- _Your goal_:
Beginning at the top of the material, repeat each line exactly, and stop once the line with "ATOM 33 C CA" has been written.

====

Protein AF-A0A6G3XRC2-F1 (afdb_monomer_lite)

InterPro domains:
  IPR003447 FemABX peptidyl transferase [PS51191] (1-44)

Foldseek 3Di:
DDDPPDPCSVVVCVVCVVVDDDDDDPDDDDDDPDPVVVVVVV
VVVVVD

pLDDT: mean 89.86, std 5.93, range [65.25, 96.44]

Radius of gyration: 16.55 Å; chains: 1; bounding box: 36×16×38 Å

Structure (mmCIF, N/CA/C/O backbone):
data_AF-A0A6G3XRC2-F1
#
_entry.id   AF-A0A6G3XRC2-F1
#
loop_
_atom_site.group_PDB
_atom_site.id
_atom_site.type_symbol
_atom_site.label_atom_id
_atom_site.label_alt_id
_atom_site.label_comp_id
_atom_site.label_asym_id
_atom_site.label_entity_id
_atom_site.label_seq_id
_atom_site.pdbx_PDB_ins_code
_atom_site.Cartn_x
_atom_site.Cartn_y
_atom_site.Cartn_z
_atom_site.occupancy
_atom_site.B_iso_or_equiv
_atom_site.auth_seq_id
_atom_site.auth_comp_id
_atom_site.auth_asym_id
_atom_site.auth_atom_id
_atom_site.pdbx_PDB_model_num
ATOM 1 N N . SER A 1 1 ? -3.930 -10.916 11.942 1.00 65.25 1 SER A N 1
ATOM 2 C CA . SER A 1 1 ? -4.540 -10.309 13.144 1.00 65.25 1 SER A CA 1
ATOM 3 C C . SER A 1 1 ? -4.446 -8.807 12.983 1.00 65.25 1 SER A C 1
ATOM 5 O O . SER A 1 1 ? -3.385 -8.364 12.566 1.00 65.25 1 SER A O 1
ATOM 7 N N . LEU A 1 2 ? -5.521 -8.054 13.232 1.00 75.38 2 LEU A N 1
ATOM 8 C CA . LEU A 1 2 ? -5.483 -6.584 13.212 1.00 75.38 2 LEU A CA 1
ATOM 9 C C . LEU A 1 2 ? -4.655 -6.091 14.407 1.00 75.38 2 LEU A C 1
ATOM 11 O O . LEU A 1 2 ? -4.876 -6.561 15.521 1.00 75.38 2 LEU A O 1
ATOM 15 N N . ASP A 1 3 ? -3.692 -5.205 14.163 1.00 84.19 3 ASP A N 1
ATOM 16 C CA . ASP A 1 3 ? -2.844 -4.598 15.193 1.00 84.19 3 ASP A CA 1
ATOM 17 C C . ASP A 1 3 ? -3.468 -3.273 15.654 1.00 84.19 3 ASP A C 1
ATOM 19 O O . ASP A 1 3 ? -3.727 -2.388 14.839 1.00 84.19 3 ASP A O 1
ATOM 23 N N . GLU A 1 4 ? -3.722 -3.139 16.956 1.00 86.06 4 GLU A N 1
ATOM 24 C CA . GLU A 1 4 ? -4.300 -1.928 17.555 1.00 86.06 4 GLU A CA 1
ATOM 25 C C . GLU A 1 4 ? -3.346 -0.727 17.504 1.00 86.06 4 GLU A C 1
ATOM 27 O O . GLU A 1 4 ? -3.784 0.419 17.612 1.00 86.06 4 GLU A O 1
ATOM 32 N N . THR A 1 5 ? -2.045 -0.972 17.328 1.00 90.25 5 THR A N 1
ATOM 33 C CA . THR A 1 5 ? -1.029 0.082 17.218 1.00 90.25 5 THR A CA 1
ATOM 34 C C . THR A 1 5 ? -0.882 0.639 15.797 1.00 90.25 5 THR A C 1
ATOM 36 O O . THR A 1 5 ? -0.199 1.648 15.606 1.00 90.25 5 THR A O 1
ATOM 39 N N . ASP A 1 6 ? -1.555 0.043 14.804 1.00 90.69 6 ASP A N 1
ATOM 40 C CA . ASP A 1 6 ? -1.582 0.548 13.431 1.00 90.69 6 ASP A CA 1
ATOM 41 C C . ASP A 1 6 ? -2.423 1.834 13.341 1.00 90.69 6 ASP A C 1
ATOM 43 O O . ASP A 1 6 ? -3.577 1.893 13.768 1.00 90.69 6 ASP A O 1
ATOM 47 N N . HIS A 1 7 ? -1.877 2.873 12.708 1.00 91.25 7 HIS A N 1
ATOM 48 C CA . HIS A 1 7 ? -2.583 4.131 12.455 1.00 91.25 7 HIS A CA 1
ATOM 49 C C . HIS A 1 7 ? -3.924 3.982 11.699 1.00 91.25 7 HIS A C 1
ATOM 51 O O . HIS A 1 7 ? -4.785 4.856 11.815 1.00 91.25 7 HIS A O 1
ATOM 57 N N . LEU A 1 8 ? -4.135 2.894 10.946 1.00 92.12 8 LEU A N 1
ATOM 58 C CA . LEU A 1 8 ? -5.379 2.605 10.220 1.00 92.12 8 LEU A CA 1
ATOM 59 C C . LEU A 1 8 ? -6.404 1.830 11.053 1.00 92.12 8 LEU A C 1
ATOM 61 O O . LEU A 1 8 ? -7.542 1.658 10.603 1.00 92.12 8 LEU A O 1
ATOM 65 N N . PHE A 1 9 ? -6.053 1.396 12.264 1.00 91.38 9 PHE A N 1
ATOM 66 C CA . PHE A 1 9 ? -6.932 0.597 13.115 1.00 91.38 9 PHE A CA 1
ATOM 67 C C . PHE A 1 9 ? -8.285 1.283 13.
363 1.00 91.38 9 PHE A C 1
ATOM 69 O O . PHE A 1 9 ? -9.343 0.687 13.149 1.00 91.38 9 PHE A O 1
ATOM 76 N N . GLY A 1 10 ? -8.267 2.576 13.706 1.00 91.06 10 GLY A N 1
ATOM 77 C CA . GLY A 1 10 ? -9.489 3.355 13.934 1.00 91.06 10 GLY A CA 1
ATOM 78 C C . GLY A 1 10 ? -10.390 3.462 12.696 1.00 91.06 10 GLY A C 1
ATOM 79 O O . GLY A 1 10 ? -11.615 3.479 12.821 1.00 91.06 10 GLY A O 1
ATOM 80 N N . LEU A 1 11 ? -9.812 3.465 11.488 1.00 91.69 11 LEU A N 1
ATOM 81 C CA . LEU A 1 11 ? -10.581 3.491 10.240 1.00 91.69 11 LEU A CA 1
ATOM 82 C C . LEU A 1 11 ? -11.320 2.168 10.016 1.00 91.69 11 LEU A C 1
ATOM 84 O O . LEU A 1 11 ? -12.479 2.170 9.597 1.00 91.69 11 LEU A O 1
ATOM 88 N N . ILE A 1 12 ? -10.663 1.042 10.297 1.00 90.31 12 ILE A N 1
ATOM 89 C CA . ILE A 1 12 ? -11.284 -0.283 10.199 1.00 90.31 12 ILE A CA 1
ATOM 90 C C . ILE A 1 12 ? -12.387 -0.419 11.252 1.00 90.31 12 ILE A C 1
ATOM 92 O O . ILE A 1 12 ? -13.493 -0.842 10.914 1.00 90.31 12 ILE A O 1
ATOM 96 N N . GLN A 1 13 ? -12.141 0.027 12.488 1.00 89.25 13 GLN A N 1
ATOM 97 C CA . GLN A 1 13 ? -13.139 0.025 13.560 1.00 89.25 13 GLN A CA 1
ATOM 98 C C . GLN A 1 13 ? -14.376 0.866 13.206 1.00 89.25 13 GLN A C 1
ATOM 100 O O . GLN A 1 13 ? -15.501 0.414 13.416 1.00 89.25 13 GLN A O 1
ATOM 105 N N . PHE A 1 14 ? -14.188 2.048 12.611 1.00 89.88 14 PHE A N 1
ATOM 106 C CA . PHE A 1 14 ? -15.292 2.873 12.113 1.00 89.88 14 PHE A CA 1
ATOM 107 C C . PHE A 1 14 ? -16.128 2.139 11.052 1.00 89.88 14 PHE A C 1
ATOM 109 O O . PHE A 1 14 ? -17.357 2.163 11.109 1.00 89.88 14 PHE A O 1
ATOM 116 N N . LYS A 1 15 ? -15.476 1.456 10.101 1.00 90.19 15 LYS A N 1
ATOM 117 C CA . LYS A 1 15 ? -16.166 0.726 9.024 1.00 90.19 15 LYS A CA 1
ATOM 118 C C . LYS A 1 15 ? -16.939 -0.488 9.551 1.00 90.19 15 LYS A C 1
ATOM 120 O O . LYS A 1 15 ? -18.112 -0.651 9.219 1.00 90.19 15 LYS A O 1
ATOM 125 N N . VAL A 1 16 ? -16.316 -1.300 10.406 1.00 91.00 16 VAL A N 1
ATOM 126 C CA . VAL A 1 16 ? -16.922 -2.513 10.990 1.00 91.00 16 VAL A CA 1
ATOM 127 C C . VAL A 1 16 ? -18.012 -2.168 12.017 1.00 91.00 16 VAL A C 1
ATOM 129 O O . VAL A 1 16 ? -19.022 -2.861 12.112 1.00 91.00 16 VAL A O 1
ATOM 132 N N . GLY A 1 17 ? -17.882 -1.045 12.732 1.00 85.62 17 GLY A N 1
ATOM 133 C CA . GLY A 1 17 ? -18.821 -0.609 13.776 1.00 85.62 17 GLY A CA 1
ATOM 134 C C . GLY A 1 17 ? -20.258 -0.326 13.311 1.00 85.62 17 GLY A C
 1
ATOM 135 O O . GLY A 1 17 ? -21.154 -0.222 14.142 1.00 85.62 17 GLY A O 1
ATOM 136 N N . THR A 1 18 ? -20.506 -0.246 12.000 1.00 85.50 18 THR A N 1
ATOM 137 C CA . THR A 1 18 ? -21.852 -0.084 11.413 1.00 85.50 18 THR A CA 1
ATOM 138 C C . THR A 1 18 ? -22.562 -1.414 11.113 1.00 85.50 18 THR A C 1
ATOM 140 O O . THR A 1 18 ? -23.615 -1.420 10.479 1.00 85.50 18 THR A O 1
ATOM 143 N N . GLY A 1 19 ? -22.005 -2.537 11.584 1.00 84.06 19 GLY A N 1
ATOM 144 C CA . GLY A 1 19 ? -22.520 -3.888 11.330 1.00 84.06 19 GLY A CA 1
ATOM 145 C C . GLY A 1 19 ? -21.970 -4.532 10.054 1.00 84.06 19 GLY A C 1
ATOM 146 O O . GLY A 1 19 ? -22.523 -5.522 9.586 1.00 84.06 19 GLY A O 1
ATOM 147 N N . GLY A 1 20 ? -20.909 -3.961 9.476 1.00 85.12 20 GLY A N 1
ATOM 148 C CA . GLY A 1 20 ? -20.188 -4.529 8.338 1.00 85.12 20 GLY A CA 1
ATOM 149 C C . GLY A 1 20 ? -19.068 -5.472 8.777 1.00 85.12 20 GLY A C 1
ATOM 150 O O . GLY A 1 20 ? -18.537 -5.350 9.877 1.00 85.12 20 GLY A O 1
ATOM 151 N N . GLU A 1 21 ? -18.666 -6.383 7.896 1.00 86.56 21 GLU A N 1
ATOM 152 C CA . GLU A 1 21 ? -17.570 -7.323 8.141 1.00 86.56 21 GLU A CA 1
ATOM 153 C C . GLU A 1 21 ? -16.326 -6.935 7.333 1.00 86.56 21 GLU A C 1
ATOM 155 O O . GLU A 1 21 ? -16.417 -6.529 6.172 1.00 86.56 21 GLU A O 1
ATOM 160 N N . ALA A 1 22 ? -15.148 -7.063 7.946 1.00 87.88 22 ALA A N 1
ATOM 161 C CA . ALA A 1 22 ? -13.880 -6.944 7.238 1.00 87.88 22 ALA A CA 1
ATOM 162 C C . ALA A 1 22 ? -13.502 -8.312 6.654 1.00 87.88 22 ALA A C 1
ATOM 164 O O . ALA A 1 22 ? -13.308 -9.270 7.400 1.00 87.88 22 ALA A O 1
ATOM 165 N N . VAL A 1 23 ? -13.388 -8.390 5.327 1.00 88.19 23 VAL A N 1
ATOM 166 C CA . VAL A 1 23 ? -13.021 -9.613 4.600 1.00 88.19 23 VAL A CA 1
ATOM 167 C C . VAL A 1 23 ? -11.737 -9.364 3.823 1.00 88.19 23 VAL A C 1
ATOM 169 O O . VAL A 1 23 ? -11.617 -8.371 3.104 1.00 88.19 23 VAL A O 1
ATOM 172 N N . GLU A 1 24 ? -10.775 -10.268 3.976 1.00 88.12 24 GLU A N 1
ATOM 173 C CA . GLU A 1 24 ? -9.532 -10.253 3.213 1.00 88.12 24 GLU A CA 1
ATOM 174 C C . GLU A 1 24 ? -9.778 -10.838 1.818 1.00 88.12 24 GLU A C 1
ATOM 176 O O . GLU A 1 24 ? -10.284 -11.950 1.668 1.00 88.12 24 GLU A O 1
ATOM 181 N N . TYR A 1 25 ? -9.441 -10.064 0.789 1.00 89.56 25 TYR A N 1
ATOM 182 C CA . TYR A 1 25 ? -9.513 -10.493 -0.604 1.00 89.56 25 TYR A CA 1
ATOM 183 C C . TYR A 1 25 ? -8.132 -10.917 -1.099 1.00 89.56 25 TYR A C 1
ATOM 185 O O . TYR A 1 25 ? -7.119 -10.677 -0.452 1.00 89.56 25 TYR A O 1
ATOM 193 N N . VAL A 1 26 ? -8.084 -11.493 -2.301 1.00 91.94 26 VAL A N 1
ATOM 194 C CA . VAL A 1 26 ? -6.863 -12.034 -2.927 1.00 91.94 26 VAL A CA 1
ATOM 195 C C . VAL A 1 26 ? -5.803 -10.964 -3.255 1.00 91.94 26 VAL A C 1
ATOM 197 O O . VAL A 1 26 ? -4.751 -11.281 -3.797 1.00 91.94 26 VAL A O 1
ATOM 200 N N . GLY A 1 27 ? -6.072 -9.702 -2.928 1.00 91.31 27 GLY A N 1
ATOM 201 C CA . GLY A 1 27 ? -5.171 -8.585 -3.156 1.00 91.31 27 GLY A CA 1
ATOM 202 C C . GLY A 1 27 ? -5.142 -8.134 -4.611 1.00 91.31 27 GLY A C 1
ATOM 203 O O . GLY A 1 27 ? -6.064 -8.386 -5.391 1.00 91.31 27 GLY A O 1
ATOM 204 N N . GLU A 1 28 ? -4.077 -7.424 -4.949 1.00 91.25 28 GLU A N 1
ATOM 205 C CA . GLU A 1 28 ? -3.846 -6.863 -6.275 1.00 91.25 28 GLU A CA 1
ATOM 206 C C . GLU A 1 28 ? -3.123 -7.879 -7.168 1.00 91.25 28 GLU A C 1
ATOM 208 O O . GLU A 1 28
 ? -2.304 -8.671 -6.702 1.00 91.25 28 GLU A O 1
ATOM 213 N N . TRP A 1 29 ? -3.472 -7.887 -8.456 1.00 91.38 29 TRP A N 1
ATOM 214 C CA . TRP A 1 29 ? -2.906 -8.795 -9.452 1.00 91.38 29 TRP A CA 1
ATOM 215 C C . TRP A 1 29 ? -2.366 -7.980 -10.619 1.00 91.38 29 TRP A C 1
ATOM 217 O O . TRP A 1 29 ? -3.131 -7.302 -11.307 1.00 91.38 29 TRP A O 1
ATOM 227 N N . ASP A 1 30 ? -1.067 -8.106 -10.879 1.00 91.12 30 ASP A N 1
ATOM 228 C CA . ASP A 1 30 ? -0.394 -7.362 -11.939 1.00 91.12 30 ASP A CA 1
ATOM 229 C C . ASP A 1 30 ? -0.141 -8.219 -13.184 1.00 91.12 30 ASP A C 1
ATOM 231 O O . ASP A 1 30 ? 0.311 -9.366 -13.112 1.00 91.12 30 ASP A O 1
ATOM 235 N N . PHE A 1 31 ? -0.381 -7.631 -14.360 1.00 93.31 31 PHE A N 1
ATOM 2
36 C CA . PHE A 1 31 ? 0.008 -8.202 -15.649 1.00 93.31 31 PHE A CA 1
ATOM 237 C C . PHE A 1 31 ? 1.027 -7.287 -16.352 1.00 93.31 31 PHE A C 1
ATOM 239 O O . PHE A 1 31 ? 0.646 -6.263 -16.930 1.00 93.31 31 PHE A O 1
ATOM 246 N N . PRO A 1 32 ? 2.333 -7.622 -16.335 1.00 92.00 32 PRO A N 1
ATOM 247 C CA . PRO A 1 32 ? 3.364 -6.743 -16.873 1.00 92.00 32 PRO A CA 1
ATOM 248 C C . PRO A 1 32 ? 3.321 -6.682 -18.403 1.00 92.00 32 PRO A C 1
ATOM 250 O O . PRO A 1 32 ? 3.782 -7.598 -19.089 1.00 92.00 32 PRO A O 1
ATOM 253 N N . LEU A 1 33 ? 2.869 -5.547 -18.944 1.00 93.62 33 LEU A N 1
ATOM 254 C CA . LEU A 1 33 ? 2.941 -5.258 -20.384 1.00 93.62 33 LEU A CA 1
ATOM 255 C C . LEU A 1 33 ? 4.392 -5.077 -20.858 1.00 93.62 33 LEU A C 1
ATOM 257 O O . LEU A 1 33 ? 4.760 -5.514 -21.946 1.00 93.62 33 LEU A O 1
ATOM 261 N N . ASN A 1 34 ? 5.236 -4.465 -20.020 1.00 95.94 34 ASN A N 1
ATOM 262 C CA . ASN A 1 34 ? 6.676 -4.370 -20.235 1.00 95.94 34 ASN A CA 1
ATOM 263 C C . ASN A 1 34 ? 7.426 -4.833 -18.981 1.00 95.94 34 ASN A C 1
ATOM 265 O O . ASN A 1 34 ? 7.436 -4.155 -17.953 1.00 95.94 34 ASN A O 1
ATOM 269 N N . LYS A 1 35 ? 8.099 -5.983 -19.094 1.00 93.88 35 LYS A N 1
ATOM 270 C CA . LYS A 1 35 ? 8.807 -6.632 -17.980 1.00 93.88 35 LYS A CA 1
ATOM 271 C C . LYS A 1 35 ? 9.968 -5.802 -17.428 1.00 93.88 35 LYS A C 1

====

- _Task result_:
Protein AF-A0A6G3XRC2-F1 (afdb_monomer_lite)

InterPro domains:
  IPR003447 FemABX peptidyl transferase [PS51191] (1-44)

Foldseek 3Di:
DDDPPDPCSVVVCVVCVVVDDDDDDPDDDDDDPDPVVVVVVV
VVVVVD

pLDDT: mean 89.86, std 5.93, range [65.25, 96.44]

Radius of gyration: 16.55 Å; chains: 1; bounding box: 36×16×38 Å

Structure (mmCIF, N/CA/C/O backbone):
data_AF-A0A6G3XRC2-F1
#
_entry.id   AF-A0A6G3XRC2-F1
#
loop_
_atom_site.group_PDB
_atom_site.id
_atom_site.type_symbol
_atom_site.label_atom_id
_atom_site.label_alt_id
_atom_site.label_comp_id
_atom_site.label_asym_id
_atom_site.label_entity_id
_atom_site.label_seq_id
_atom_site.pdbx_PDB_ins_code
_atom_site.Cartn_x
_atom_site.Cartn_y
_atom_site.Cartn_z
_atom_site.occupancy
_atom_site.B_iso_or_equiv
_atom_site.auth_seq_id
_atom_site.auth_comp_id
_atom_site.auth_asym_id
_atom_site.auth_atom_id
_atom_site.pdbx_PDB_model_num
ATOM 1 N N . SER A 1 1 ? -3.930 -10.916 11.942 1.00 65.25 1 SER A N 1
ATOM 2 C CA . SER A 1 1 ? -4.540 -10.309 13.144 1.00 65.25 1 SER A CA 1
ATOM 3 C C . SER A 1 1 ? -4.446 -8.807 12.983 1.00 65.25 1 SER A C 1
ATOM 5 O O . SER A 1 1 ? -3.385 -8.364 12.566 1.00 65.25 1 SER A O 1
ATOM 7 N N . LEU A 1 2 ? -5.521 -8.054 13.232 1.00 75.38 2 LEU A N 1
ATOM 8 C CA . LEU A 1 2 ? -5.483 -6.584 13.212 1.00 75.38 2 LEU A CA 1
ATOM 9 C C . LEU A 1 2 ? -4.655 -6.091 14.407 1.00 75.38 2 LEU A C 1
ATOM 11 O O . LEU A 1 2 ? -4.876 -6.561 15.521 1.00 75.38 2 LEU A O 1
ATOM 15 N N . ASP A 1 3 ? -3.692 -5.205 14.163 1.00 84.19 3 ASP A N 1
ATOM 16 C CA . ASP A 1 3 ? -2.844 -4.598 15.193 1.00 84.19 3 ASP A CA 1
ATOM 17 C C . ASP A 1 3 ? -3.468 -3.273 15.654 1.00 84.19 3 ASP A C 1
ATOM 19 O O . ASP A 1 3 ? -3.727 -2.388 14.839 1.00 84.19 3 ASP A O 1
ATOM 23 N N . GLU A 1 4 ? -3.722 -3.139 16.956 1.00 86.06 4 GLU A N 1
ATOM 24 C CA . GLU A 1 4 ? -4.300 -1.928 17.555 1.00 86.06 4 GLU A CA 1
ATOM 25 C C . GLU A 1 4 ? -3.346 -0.727 17.504 1.00 86.06 4 GLU A C 1
ATOM 27 O O . GLU A 1 4 ? -3.784 0.419 17.612 1.00 86.06 4 GLU A O 1
ATOM 32 N N . THR A 1 5 ? -2.045 -0.972 17.328 1.00 90.25 5 THR A N 1
ATOM 33 C CA . THR A 1 5 ? -1.029 0.082 17.218 1.00 90.25 5 THR A CA 1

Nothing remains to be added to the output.